Print, in exact form, the lines below from the one containing "ATOM 103 C C" through the one containing "ATOM 121 C C", and omit all others.

Data for the task -

====

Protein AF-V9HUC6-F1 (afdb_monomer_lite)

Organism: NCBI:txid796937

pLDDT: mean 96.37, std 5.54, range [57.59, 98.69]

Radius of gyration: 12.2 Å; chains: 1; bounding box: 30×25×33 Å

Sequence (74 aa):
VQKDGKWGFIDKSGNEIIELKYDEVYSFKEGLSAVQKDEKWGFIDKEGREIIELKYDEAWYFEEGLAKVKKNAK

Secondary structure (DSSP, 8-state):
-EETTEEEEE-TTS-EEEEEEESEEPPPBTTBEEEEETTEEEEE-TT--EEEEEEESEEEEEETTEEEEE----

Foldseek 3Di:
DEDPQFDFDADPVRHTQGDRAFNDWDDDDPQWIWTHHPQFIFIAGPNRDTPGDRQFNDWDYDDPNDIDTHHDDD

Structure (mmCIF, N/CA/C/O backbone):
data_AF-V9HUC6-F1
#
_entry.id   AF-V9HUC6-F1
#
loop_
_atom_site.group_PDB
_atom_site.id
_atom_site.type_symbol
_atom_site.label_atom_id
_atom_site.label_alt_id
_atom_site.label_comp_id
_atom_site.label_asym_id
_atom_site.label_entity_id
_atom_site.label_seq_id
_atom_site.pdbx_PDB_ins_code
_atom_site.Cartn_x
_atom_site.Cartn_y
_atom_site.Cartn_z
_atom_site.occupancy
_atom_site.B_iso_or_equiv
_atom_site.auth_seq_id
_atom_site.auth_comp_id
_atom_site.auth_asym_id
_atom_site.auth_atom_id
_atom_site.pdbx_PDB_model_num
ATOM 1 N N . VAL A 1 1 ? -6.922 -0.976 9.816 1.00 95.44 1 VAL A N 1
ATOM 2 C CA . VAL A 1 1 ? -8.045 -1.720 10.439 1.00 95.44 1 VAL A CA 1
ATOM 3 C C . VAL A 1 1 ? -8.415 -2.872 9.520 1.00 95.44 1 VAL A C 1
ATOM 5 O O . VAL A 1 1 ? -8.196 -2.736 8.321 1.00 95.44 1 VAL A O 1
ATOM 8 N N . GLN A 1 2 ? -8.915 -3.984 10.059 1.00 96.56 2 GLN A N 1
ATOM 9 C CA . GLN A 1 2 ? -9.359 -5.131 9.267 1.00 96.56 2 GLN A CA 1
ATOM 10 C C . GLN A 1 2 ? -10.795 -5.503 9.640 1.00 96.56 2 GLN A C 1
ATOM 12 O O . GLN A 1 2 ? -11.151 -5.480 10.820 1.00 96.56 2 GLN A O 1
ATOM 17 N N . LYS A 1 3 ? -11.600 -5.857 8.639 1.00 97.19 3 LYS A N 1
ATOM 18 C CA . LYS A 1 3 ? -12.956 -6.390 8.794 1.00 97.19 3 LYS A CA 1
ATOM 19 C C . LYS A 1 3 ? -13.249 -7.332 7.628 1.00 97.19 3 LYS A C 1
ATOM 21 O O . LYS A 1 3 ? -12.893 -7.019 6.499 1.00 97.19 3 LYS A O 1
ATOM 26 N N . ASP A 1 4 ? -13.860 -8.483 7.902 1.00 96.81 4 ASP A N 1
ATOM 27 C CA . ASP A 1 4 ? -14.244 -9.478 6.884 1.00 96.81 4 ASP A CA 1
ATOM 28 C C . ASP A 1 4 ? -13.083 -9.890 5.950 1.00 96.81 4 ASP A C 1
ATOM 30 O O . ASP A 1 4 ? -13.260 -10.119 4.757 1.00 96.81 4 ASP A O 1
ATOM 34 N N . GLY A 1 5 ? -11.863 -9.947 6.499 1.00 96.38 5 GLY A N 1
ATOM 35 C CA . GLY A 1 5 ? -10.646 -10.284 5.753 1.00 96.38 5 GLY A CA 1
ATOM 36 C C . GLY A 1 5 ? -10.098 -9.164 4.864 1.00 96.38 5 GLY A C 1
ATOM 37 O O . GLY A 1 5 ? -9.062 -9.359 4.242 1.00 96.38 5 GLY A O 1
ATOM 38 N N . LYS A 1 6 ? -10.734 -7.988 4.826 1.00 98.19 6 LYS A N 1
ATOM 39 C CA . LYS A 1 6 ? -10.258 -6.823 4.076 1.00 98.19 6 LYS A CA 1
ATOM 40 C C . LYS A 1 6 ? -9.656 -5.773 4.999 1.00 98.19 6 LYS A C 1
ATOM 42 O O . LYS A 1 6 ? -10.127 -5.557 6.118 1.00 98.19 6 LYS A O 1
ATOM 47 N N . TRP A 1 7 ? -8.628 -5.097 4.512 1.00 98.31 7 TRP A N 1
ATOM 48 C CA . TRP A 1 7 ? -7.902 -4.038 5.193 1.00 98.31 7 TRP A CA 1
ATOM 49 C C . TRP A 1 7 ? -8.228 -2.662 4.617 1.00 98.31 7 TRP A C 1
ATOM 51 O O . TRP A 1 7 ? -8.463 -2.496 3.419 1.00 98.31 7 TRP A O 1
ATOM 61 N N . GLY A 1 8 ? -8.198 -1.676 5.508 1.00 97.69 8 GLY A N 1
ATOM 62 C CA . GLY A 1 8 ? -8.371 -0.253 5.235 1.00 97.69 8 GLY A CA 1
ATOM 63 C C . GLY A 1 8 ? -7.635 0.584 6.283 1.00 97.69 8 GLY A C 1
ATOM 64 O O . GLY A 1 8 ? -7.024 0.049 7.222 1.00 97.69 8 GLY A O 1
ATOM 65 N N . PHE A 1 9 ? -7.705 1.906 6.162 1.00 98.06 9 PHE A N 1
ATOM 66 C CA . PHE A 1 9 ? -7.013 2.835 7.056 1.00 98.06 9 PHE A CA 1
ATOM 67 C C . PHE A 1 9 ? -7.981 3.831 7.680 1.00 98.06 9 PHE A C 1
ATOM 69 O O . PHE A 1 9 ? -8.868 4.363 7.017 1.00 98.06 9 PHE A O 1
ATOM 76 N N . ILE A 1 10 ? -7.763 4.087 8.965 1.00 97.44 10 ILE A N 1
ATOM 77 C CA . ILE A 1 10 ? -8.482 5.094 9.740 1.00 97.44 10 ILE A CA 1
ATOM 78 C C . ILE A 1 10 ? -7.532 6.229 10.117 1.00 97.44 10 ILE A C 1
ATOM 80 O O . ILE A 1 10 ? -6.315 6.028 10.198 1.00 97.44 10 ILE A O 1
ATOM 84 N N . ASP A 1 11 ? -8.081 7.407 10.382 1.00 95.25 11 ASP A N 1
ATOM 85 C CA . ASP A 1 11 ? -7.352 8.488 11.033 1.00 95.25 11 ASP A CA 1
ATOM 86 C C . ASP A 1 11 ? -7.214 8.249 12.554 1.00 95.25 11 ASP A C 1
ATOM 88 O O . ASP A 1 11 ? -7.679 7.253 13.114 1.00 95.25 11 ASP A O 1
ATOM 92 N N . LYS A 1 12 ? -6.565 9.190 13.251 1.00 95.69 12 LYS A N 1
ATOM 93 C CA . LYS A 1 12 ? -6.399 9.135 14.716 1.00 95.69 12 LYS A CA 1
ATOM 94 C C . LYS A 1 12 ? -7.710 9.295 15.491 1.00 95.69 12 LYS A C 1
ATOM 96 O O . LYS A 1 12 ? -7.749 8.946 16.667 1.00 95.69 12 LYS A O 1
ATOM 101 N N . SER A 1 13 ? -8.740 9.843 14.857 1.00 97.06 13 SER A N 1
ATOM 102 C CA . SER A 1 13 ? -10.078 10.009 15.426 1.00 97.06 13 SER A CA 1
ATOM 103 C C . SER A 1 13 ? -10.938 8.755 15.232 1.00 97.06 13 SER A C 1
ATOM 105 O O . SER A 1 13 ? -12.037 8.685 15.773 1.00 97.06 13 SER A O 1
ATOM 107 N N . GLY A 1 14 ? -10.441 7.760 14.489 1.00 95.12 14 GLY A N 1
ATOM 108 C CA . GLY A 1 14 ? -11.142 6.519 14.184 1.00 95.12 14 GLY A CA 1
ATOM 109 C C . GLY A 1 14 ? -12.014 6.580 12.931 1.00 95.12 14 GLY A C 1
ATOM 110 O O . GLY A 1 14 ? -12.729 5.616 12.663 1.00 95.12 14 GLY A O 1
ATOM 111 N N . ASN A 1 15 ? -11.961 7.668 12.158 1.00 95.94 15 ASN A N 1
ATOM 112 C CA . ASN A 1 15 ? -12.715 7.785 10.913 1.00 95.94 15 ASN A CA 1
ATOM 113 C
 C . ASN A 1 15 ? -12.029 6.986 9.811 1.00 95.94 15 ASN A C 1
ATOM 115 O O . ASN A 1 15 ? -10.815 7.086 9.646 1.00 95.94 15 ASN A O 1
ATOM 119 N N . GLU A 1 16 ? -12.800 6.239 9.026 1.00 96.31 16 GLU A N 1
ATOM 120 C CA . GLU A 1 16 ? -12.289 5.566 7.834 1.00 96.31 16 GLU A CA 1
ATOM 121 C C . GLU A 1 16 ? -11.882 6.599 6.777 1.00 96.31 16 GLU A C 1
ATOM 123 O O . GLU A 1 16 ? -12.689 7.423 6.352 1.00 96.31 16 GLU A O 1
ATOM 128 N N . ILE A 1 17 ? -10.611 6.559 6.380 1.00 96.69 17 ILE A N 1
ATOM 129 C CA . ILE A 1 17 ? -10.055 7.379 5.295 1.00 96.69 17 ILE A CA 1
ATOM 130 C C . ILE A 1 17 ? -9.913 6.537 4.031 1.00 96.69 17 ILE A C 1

====

Answer for this exercise -
ATOM 103 C C . SER A 1 13 ? -10.938 8.755 15.232 1.00 97.06 13 SER A C 1
ATOM 105 O O . SER A 1 13 ? -12.037 8.685 15.773 1.00 97.06 13 SER A O 1
ATOM 107 N N . GLY A 1 14 ? -10.441 7.760 14.489 1.00 95.12 14 GLY A N 1
ATOM 108 C CA . GLY A 1 14 ? -11.142 6.519 14.184 1.00 95.12 14 GLY A CA 1
ATOM 109 C C . GLY A 1 14 ? -12.014 6.580 12.931 1.00 95.12 14 GLY A C 1
ATOM 110 O O . GLY A 1 14 ? -12.729 5.616 12.663 1.00 95.12 14 GLY A O 1
ATOM 111 N N . ASN A 1 15 ? -11.961 7.668 12.158 1.00 95.94 15 ASN A N 1
ATOM 112 C CA . ASN A 1 15 ? -12.715 7.785 10.913 1.00 95.94 15 ASN A CA 1
ATOM 113 C
 C . ASN A 1 15 ? -12.029 6.986 9.811 1.00 95.94 15 ASN A C 1
ATOM 115 O O . ASN A 1 15 ? -10.815 7.086 9.646 1.00 95.94 15 ASN A O 1
ATOM 119 N N . GLU A 1 16 ? -12.800 6.239 9.026 1.00 96.31 16 GLU A N 1
ATOM 120 C CA . GLU A 1 16 ? -12.289 5.566 7.834 1.00 96.31 16 GLU A CA 1
ATOM 121 C C . GLU A 1 16 ? -11.882 6.599 6.777 1.00 96.31 16 GLU A C 1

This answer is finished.